_RECORDED DATA_:
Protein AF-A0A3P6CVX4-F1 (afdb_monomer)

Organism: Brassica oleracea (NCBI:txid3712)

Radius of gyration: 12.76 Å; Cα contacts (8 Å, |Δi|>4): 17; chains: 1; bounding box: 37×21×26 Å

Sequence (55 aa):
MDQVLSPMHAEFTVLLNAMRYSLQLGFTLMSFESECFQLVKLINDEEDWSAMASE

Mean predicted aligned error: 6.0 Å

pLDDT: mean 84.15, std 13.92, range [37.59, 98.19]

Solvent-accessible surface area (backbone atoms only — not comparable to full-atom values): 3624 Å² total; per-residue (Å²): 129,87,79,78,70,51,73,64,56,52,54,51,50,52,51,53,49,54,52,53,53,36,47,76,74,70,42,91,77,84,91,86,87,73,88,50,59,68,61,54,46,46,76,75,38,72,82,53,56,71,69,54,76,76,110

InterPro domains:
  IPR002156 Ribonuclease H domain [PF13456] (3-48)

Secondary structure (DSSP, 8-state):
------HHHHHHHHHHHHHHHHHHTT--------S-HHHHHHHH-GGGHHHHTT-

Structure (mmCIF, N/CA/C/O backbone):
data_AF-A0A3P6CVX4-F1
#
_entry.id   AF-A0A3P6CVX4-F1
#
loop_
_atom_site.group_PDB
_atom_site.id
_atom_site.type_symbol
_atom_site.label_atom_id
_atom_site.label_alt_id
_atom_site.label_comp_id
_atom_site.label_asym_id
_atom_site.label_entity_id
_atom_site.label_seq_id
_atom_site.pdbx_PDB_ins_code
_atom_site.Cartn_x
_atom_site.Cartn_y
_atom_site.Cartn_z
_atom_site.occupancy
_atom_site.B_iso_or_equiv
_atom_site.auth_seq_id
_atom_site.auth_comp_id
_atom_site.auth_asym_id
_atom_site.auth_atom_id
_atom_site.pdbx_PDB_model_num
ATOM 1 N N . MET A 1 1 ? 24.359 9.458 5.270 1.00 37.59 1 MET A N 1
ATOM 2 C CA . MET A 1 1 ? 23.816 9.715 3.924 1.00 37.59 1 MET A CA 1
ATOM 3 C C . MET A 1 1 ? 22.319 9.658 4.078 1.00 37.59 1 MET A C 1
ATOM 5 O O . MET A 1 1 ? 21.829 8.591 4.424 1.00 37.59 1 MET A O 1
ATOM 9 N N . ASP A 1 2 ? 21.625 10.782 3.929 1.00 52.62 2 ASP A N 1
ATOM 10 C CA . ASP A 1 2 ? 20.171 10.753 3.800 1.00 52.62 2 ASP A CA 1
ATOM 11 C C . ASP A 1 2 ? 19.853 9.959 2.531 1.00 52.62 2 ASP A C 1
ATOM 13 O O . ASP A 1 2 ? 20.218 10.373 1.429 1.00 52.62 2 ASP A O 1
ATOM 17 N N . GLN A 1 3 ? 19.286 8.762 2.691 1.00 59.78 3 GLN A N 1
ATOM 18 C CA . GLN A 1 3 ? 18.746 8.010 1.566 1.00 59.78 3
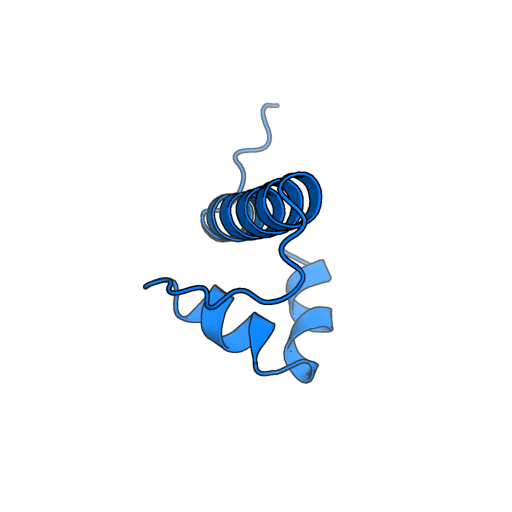 GLN A CA 1
ATOM 19 C C . GLN A 1 3 ? 17.609 8.852 0.997 1.00 59.78 3 GLN A C 1
ATOM 21 O O . GLN A 1 3 ? 16.547 8.972 1.606 1.00 59.78 3 GLN A O 1
ATOM 26 N N . VAL A 1 4 ? 17.862 9.489 -0.144 1.00 62.31 4 VAL A N 1
ATOM 27 C CA . VAL A 1 4 ? 16.817 10.171 -0.901 1.00 62.31 4 VAL A CA 1
ATOM 28 C C . VAL A 1 4 ? 15.858 9.083 -1.360 1.00 62.31 4 VAL A C 1
ATOM 30 O O . VAL A 1 4 ? 16.197 8.277 -2.224 1.00 62.31 4 VAL A O 1
ATOM 33 N N . LEU A 1 5 ? 14.697 9.018 -0.712 1.00 70.12 5 LEU A N 1
ATOM 34 C CA . LEU A 1 5 ? 13.633 8.095 -1.078 1.00 70.12 5 LEU A CA 1
ATOM 35 C C . LEU A 1 5 ? 13.261 8.332 -2.544 1.00 70.12 5 LEU A C 1
ATOM 37 O O . LEU A 1 5 ? 13.109 9.482 -2.969 1.00 70.12 5 LEU A O 1
ATOM 41 N N . SER A 1 6 ? 13.136 7.252 -3.320 1.00 83.69 6 SER A N 1
ATOM 42 C CA . SER A 1 6 ? 12.673 7.373 -4.703 1.00 83.69 6 SER A CA 1
ATOM 43 C C . SER A 1 6 ? 11.254 7.968 -4.721 1.00 83.69 6 SER A C 1
ATOM 45 O O . SER A 1 6 ? 10.515 7.835 -3.739 1.00 83.69 6 SER A O 1
ATOM 47 N N . PRO A 1 7 ? 10.827 8.603 -5.826 1.00 85.44 7 PRO A N 1
ATOM 48 C CA . PRO A 1 7 ? 9.447 9.065 -5.966 1.00 85.44 7 PRO A CA 1
ATOM 49 C C . PRO A 1 7 ? 8.419 7.965 -5.659 1.00 85.44 7 PRO A C 1
ATOM 51 O O . PRO A 1 7 ? 7.405 8.236 -5.022 1.00 85.44 7 PRO A O 1
ATOM 54 N N . MET A 1 8 ? 8.729 6.709 -6.002 1.00 85.75 8 MET A N 1
ATOM 55 C CA . MET A 1 8 ? 7.884 5.559 -5.673 1.00 85.75 8 MET A CA 1
ATOM 56 C C . MET A 1 8 ? 7.747 5.357 -4.157 1.00 85.75 8 MET A C 1
ATOM 58 O O . MET A 1 8 ? 6.644 5.194 -3.640 1.00 85.75 8 MET A O 1
ATOM 62 N N . HIS A 1 9 ? 8.850 5.439 -3.410 1.00 86.69 9 HIS A N 1
ATOM 63 C CA . HIS A 1 9 ? 8.815 5.325 -1.950 1.00 86.69 9 HIS A CA 1
ATOM 64 C C . HIS A 1 9 ? 7.926 6.397 -1.304 1.00 86.69 9 HIS A C 1
ATOM 66 O O . HIS A 1 9 ? 7.232 6.111 -0.325 1.00 86.69 9 HIS A O 1
ATOM 72 N N . ALA A 1 10 ? 7.927 7.622 -1.839 1.00 88.94 10 ALA A N 1
ATOM 73 C CA . ALA A 1 10 ? 7.065 8.694 -1.349 1.00 88.94 10 ALA A CA 1
ATOM 74 C C . ALA A 1 10 ? 5.580 8.387 -1.612 1.00 88.94 10 ALA A C 1
ATOM 76 O O . ALA A 1 10 ? 4.777 8.431 -0.680 1.00 88.94 10 ALA A O 1
ATOM 77 N N . GLU A 1 11 ? 5.236 8.000 -2.840 1.00 91.94 11 GLU A N 1
ATOM 78 C CA . GLU A 1 11 ? 3.872 7.625 -3.240 1.00 91.94 11 GLU A CA 1
ATOM 79 C C . GLU A 1 11 ? 3.334 6.445 -2.411 1.00 91.94 11 GLU A C 1
ATOM 81 O O . GLU A 1 11 ? 2.234 6.497 -1.857 1.00 91.94 11 GLU A O 1
ATOM 86 N N . PHE A 1 12 ? 4.147 5.405 -2.216 1.00 89.56 12 PHE A N 1
ATOM 87 C CA . PHE A 1 12 ? 3.770 4.249 -1.402 1.00 89.56 12 PHE A CA 1
ATOM 88 C C . PHE A 1 12 ? 3.602 4.611 0.080 1.00 89.56 12 PHE A C 1
ATOM 90 O O . PHE A 1 12 ? 2.687 4.134 0.753 1.00 89.56 12 PHE A O 1
ATOM 97 N N . THR A 1 13 ? 4.452 5.502 0.601 1.00 91.38 13 THR A N 1
ATOM 98 C CA . THR A 1 13 ? 4.328 6.012 1.975 1.00 91.38 13 THR A CA 1
ATOM 99 C C . THR A 1 13 ? 3.015 6.770 2.168 1.00 91.38 13 THR A C 1
ATOM 101 O O . THR A 1 13 ? 2.365 6.622 3.206 1.00 91.38 13 THR A O 1
ATOM 104 N N . VAL A 1 14 ? 2.596 7.561 1.175 1.00 92.88 14 VAL A N 1
ATOM 105 C CA . VAL A 1 14 ? 1.304 8.261 1.197 1.00 92.88 14 VAL A CA 1
ATOM 106 C C . VAL A 1 14 ? 0.149 7.261 1.251 1.00 92.88 14 VAL A C 1
ATOM 108 O O . VAL A 1 14 ? -0.703 7.390 2.133 1.00 92.88 14 VAL A O 1
ATOM 111 N N . LEU A 1 15 ? 0.156 6.232 0.398 1.00 94.19 15 LEU A N 1
ATOM 112 C CA . LEU A 1 15 ? -0.849 5.164 0.419 1.00 94.19 15 LEU A CA 1
ATOM 113 
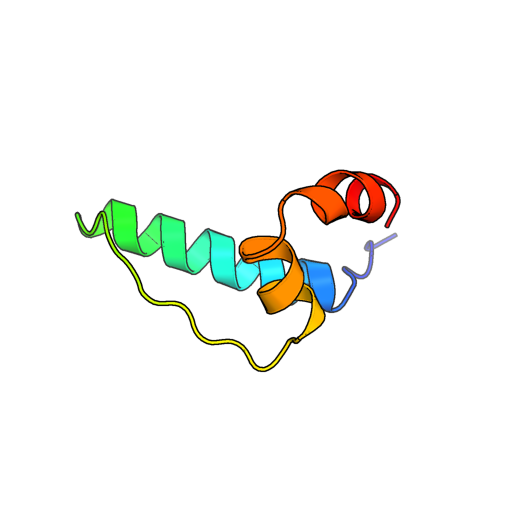C C . LEU A 1 15 ? -0.926 4.471 1.788 1.00 94.19 15 LEU A C 1
AT
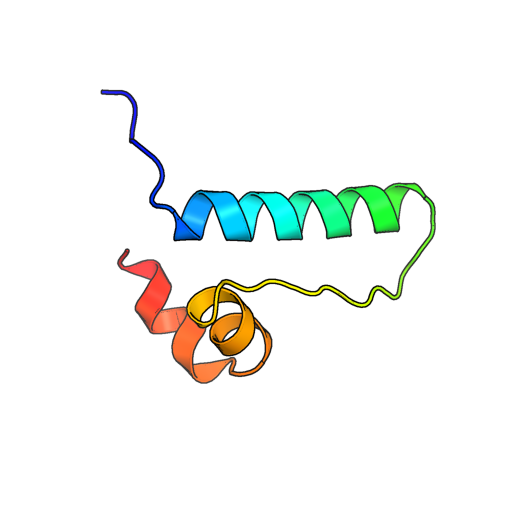OM 115 O O . LEU A 1 15 ? -2.003 4.378 2.378 1.00 94.19 15 LEU A O 1
ATOM 119 N N . LEU A 1 16 ? 0.212 4.024 2.330 1.00 94.06 16 LEU A N 1
ATOM 120 C CA . LEU A 1 16 ? 0.260 3.342 3.627 1.00 94.06 16 LEU A CA 1
ATOM 121 C C . LEU A 1 16 ? -0.285 4.220 4.753 1.00 94.06 16 LEU A C 1
ATOM 123 O O . LEU A 1 16 ? -1.022 3.744 5.619 1.00 94.06 16 LEU A O 1
ATOM 127 N N . ASN A 1 17 ? 0.054 5.509 4.749 1.00 95.88 17 ASN A N 1
ATOM 128 C CA . ASN A 1 17 ? -0.481 6.446 5.725 1.00 95.88 17 ASN A CA 1
ATOM 129 C C . ASN A 1 17 ? -1.997 6.610 5.565 1.00 95.88 17 ASN A C 1
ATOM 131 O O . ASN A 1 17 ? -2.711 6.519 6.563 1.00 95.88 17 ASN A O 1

_WORK ORDER_:
Print exactly, and only, the lines from the one with "ATOM 104 N N" through the last line of the listing above. No pictures belong in the copy.

_RESULT_:
ATOM 104 N N . VAL A 1 14 ? 2.596 7.561 1.175 1.00 92.88 14 VAL A N 1
ATOM 105 C CA . VAL A 1 14 ? 1.304 8.261 1.197 1.00 92.88 14 VAL A CA 1
ATOM 106 C C . VAL A 1 14 ? 0.149 7.261 1.251 1.00 92.88 14 VAL A C 1
ATOM 108 O O . VAL A 1 14 ? -0.703 7.390 2.133 1.00 92.88 14 VAL A O 1
ATOM 111 N N . LEU A 1 15 ? 0.156 6.232 0.398 1.00 94.19 15 LEU A N 1
ATOM 112 C CA . LEU A 1 15 ? -0.849 5.164 0.419 1.00 94.19 15 LEU A CA 1
ATOM 113 
C C . LEU A 1 15 ? -0.926 4.471 1.788 1.00 94.19 15 LEU A C 1
AT
OM 115 O O . LEU A 1 15 ? -2.003 4.378 2.378 1.00 94.19 15 LEU A O 1
ATOM 119 N N . LEU A 1 16 ? 0.212 4.024 2.330 1.00 94.06 16 LEU A N 1
ATOM 120 C CA . LEU A 1 16 ? 0.260 3.342 3.627 1.00 94.06 16 LEU A CA 1
ATOM 121 C C . LEU A 1 16 ? -0.285 4.220 4.753 1.00 94.06 16 LEU A C 1
ATOM 123 O O . LEU A 1 16 ? -1.022 3.744 5.619 1.00 94.06 16 LEU A O 1
ATOM 127 N N . ASN A 1 17 ? 0.054 5.509 4.749 1.00 95.88 17 ASN A N 1
ATOM 128 C CA . ASN A 1 17 ? -0.481 6.446 5.725 1.00 95.88 17 ASN A CA 1
ATOM 129 C C . ASN A 1 17 ? -1.997 6.610 5.565 1.00 95.88 17 ASN A C 1
ATOM 131 O O . ASN A 1 17 ? -2.711 6.519 6.563 1.00 95.88 17 ASN A O 1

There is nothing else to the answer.